### PROBLEM STATEMENT
Repeat the entries below exactly. Begin with the first line and end with the line that contains "ATOM 10 C CA".

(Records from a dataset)
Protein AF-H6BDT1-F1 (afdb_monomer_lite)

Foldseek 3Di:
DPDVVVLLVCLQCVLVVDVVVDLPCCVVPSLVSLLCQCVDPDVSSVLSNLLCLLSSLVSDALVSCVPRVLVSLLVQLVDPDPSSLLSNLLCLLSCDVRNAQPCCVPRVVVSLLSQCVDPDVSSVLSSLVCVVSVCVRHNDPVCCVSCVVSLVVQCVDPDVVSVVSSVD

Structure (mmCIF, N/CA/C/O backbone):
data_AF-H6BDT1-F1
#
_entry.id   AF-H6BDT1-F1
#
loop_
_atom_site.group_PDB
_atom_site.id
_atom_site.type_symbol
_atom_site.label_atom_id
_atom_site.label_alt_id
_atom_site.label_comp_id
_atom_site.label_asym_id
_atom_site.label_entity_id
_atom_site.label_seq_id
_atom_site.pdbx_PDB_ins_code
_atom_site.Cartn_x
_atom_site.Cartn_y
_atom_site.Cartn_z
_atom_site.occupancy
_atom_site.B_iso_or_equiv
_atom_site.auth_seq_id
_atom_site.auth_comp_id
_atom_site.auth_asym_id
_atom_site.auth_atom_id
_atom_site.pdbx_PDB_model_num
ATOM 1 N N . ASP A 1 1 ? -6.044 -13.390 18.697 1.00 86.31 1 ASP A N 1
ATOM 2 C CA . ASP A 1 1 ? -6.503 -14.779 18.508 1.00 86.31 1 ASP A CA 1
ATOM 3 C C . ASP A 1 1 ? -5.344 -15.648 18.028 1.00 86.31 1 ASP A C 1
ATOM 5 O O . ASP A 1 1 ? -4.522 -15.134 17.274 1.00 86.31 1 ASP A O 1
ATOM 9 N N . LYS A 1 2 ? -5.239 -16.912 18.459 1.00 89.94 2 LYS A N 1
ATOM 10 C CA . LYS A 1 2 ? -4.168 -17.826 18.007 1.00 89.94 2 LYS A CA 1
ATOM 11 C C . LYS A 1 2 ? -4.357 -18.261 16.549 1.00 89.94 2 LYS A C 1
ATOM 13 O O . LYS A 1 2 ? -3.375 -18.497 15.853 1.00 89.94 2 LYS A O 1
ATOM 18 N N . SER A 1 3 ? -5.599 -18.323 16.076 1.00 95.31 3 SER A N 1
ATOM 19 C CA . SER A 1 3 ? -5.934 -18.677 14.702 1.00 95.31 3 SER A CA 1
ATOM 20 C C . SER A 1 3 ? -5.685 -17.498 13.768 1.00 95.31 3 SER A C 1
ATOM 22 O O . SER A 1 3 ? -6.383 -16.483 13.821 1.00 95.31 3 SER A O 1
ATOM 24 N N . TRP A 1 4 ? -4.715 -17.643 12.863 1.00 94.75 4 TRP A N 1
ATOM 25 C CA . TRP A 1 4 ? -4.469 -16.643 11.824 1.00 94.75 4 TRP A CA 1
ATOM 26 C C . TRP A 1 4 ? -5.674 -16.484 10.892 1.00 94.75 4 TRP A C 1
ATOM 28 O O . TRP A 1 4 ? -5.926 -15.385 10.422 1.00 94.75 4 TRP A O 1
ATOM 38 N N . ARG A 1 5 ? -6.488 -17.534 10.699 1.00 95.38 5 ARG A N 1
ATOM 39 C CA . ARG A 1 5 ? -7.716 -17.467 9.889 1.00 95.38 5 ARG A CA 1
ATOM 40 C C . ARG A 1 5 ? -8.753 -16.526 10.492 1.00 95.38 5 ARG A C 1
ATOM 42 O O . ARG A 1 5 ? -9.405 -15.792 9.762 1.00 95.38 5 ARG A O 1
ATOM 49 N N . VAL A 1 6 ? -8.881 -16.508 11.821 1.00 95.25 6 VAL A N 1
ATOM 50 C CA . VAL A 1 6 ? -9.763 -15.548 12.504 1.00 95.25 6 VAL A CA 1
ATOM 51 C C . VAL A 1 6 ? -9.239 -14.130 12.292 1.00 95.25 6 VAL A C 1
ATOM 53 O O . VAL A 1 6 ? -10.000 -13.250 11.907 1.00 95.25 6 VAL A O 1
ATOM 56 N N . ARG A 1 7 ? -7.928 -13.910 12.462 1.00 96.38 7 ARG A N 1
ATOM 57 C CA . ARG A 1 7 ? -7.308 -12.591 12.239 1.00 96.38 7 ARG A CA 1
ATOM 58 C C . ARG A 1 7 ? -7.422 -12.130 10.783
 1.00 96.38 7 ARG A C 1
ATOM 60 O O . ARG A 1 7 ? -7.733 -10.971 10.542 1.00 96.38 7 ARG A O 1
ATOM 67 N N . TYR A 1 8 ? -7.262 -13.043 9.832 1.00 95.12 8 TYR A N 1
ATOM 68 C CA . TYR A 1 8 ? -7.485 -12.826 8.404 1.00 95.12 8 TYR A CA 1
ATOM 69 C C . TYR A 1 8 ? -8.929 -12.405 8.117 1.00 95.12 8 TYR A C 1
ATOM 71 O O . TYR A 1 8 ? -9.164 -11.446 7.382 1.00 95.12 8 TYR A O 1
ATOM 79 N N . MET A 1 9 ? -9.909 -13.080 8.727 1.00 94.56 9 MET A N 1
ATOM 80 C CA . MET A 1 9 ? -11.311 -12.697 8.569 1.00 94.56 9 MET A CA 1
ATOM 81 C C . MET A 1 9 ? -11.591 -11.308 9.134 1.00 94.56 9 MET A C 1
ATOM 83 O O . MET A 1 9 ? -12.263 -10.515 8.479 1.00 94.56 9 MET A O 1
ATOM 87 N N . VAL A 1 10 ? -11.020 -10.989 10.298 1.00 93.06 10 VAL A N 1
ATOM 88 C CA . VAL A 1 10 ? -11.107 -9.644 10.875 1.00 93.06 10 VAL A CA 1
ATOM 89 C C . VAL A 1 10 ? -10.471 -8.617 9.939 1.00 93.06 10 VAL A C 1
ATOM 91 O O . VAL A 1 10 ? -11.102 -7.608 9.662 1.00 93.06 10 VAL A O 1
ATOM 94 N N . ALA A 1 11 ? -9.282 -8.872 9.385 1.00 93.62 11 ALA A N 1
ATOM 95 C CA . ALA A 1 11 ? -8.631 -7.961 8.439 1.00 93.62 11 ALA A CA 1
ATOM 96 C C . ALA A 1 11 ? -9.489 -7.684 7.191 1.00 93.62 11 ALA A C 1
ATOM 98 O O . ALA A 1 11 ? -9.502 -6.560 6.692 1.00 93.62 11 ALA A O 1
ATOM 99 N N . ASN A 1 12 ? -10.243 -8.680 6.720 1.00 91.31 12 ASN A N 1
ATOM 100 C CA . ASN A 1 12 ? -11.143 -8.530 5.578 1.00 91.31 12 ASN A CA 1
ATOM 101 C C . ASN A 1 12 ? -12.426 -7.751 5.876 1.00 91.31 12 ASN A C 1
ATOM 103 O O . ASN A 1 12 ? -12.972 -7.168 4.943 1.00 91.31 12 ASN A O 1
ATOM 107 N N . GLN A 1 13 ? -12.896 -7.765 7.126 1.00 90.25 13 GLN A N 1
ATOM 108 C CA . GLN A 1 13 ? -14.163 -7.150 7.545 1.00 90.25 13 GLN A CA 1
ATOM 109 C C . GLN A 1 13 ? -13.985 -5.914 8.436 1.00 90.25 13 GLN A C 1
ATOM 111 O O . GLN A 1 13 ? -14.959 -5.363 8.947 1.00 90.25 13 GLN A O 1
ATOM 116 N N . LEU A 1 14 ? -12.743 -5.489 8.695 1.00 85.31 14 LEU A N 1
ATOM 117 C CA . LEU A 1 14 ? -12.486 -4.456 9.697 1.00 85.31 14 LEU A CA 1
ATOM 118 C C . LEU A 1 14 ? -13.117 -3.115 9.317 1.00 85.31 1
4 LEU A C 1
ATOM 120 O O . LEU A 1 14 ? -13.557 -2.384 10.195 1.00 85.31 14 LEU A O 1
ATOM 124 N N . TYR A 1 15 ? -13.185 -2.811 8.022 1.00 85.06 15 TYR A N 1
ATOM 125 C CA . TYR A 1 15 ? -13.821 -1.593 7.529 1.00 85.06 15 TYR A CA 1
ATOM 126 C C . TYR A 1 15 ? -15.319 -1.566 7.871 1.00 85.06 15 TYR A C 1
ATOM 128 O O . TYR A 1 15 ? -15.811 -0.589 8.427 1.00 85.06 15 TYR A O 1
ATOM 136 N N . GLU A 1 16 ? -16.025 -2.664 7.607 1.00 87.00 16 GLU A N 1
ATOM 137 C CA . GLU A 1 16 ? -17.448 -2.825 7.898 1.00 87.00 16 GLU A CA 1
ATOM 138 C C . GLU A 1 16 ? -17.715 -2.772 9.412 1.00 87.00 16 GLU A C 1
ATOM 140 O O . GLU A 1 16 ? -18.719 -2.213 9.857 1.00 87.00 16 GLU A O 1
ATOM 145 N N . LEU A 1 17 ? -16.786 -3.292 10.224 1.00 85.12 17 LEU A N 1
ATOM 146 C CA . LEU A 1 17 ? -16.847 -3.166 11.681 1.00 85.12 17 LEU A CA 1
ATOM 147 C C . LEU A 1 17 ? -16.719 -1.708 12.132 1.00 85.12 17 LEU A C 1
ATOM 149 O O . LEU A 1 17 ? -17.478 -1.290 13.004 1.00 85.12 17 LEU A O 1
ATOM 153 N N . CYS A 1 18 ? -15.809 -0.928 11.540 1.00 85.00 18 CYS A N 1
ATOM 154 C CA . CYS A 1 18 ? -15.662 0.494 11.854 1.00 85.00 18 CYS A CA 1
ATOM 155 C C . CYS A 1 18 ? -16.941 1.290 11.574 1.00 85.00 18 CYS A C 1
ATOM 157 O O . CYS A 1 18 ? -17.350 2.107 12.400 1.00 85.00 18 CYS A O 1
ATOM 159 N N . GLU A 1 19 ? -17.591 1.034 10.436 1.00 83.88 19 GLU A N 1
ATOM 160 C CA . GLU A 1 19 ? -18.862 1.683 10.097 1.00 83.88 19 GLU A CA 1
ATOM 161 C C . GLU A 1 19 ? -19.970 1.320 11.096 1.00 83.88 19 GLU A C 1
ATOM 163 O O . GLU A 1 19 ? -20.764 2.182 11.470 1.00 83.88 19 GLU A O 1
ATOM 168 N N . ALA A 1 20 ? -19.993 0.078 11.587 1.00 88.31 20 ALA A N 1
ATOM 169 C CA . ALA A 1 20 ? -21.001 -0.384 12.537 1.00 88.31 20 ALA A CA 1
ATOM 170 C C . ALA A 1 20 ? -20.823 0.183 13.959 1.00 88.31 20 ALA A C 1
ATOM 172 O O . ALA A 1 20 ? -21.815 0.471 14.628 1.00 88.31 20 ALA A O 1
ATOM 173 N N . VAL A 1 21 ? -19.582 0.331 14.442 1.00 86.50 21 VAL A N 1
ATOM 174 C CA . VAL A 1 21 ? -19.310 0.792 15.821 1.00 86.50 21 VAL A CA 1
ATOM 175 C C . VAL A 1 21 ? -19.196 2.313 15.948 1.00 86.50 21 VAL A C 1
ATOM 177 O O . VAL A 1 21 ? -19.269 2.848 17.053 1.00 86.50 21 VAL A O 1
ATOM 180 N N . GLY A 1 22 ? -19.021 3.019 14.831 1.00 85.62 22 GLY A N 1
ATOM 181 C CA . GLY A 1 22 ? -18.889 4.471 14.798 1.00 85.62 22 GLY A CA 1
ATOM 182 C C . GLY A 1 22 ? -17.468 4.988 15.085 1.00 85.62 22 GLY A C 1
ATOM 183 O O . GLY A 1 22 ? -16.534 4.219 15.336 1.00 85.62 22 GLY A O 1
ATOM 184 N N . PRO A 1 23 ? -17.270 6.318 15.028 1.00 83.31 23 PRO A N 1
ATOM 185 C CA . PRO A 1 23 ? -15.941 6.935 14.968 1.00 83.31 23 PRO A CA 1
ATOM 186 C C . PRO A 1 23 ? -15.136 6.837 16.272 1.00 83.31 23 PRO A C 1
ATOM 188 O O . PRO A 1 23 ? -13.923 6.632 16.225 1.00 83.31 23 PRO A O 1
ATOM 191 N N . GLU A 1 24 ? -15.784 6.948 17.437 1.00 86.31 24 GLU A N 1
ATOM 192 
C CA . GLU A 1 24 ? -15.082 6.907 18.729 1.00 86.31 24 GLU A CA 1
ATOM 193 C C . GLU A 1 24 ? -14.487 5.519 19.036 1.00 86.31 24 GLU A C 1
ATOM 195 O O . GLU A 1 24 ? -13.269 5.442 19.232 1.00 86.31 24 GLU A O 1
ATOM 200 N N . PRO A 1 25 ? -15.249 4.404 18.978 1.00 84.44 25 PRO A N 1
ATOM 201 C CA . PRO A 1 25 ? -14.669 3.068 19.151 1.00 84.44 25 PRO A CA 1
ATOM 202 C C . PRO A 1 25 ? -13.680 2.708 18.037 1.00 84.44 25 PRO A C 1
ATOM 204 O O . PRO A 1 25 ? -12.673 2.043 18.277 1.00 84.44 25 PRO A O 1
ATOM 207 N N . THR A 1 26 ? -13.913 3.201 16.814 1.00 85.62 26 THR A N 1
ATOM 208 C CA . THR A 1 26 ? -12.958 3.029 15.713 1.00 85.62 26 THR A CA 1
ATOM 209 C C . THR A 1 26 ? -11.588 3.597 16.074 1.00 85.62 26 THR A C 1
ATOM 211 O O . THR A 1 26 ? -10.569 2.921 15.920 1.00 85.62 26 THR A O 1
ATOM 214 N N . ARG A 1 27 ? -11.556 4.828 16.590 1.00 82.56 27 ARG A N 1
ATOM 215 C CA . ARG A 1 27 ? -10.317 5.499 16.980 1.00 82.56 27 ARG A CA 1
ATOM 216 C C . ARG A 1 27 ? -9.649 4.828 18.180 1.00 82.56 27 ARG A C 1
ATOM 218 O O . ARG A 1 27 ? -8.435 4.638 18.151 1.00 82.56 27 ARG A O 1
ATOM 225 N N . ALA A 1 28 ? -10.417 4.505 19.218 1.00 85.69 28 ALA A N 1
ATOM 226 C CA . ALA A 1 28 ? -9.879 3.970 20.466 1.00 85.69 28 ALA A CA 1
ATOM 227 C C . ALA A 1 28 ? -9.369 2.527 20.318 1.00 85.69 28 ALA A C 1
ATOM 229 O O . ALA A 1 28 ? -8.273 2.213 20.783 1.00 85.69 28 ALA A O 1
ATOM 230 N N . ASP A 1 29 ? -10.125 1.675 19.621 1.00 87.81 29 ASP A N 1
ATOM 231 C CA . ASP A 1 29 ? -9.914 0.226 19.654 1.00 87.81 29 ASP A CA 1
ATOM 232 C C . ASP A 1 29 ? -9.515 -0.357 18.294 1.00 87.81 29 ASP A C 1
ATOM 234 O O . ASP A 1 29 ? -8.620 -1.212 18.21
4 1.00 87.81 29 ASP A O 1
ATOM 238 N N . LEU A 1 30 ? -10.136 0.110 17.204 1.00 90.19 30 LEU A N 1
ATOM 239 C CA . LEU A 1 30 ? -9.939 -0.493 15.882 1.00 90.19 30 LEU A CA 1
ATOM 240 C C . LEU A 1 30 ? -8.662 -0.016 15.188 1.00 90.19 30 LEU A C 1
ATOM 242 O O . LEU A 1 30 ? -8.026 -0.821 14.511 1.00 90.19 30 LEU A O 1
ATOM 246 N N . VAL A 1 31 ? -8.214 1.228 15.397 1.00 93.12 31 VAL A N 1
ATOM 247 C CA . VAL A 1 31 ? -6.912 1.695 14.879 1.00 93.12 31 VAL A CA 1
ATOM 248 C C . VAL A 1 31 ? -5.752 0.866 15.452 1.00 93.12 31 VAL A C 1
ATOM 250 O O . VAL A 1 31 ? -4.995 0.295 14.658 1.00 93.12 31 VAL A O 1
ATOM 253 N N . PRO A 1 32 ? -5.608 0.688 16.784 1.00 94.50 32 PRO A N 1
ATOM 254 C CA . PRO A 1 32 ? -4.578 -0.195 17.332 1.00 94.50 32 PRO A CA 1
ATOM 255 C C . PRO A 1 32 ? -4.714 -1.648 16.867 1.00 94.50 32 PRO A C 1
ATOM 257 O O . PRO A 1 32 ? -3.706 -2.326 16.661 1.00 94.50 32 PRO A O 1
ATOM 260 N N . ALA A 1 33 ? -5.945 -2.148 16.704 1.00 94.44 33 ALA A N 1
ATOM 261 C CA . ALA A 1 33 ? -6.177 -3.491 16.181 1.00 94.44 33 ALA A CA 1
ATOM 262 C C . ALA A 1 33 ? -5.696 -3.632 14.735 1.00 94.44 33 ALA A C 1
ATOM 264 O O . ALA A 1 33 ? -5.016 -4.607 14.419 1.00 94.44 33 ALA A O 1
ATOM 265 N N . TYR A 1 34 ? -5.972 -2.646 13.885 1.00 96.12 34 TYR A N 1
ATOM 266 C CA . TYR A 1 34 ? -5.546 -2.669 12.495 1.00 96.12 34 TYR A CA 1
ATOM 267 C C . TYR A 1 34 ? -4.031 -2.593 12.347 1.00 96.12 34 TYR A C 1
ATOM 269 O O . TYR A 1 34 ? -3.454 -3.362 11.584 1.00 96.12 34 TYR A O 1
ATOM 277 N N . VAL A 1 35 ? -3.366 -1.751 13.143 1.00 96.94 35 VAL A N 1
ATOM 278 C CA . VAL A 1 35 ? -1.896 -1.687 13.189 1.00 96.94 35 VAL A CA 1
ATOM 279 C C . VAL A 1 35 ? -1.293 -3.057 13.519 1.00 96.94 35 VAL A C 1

### ANSWER SECTION
Protein AF-H6BDT1-F1 (afdb_monomer_lite)

Foldseek 3Di:
DPDVVVLLVCLQCVLVVDVVVDLPCCVVPSLVSLLCQCVDPDVSSVLSNLLCLLSSLVSDALVSCVPRVLVSLLVQLVDPDPSSLLSNLLCLLSCDVRNAQPCCVPRVVVSLLSQCVDPDVSSVLSSLVCVVSVCVRHNDPVCCVSCVVSLVVQCVDPDVVSVVSSVD

Structure (mmCIF, N/CA/C/O backbone):
data_AF-H6BDT1-F1
#
_entry.id   AF-H6BDT1-F1
#
loop_
_atom_site.group_PDB
_atom_site.id
_atom_site.type_symbol
_atom_site.label_atom_id
_atom_site.label_alt_id
_atom_site.label_comp_id
_atom_site.label_asym_id
_atom_site.label_entity_id
_atom_site.label_seq_id
_atom_site.pdbx_PDB_ins_code
_atom_site.Cartn_x
_atom_site.Cartn_y
_atom_site.Cartn_z
_atom_site.occupancy
_atom_site.B_iso_or_equiv
_atom_site.auth_seq_id
_atom_site.auth_comp_id
_atom_site.auth_asym_id
_atom_site.auth_atom_id
_atom_site.pdbx_PDB_model_num
ATOM 1 N N . ASP A 1 1 ? -6.044 -13.390 18.697 1.00 86.31 1 ASP A N 1
ATOM 2 C CA . ASP A 1 1 ? -6.503 -14.779 18.508 1.00 86.31 1 ASP A CA 1
ATOM 3 C C . ASP A 1 1 ? -5.344 -15.648 18.028 1.00 86.31 1 ASP A C 1
ATOM 5 O O . ASP A 1 1 ? -4.522 -15.134 17.274 1.00 86.31 1 ASP A O 1
ATOM 9 N N . LYS A 1 2 ? -5.239 -16.912 18.459 1.00 89.94 2 LYS A N 1
ATOM 10 C CA . LYS A 1 2 ? -4.168 -17.826 18.007 1.00 89.94 2 LYS A CA 1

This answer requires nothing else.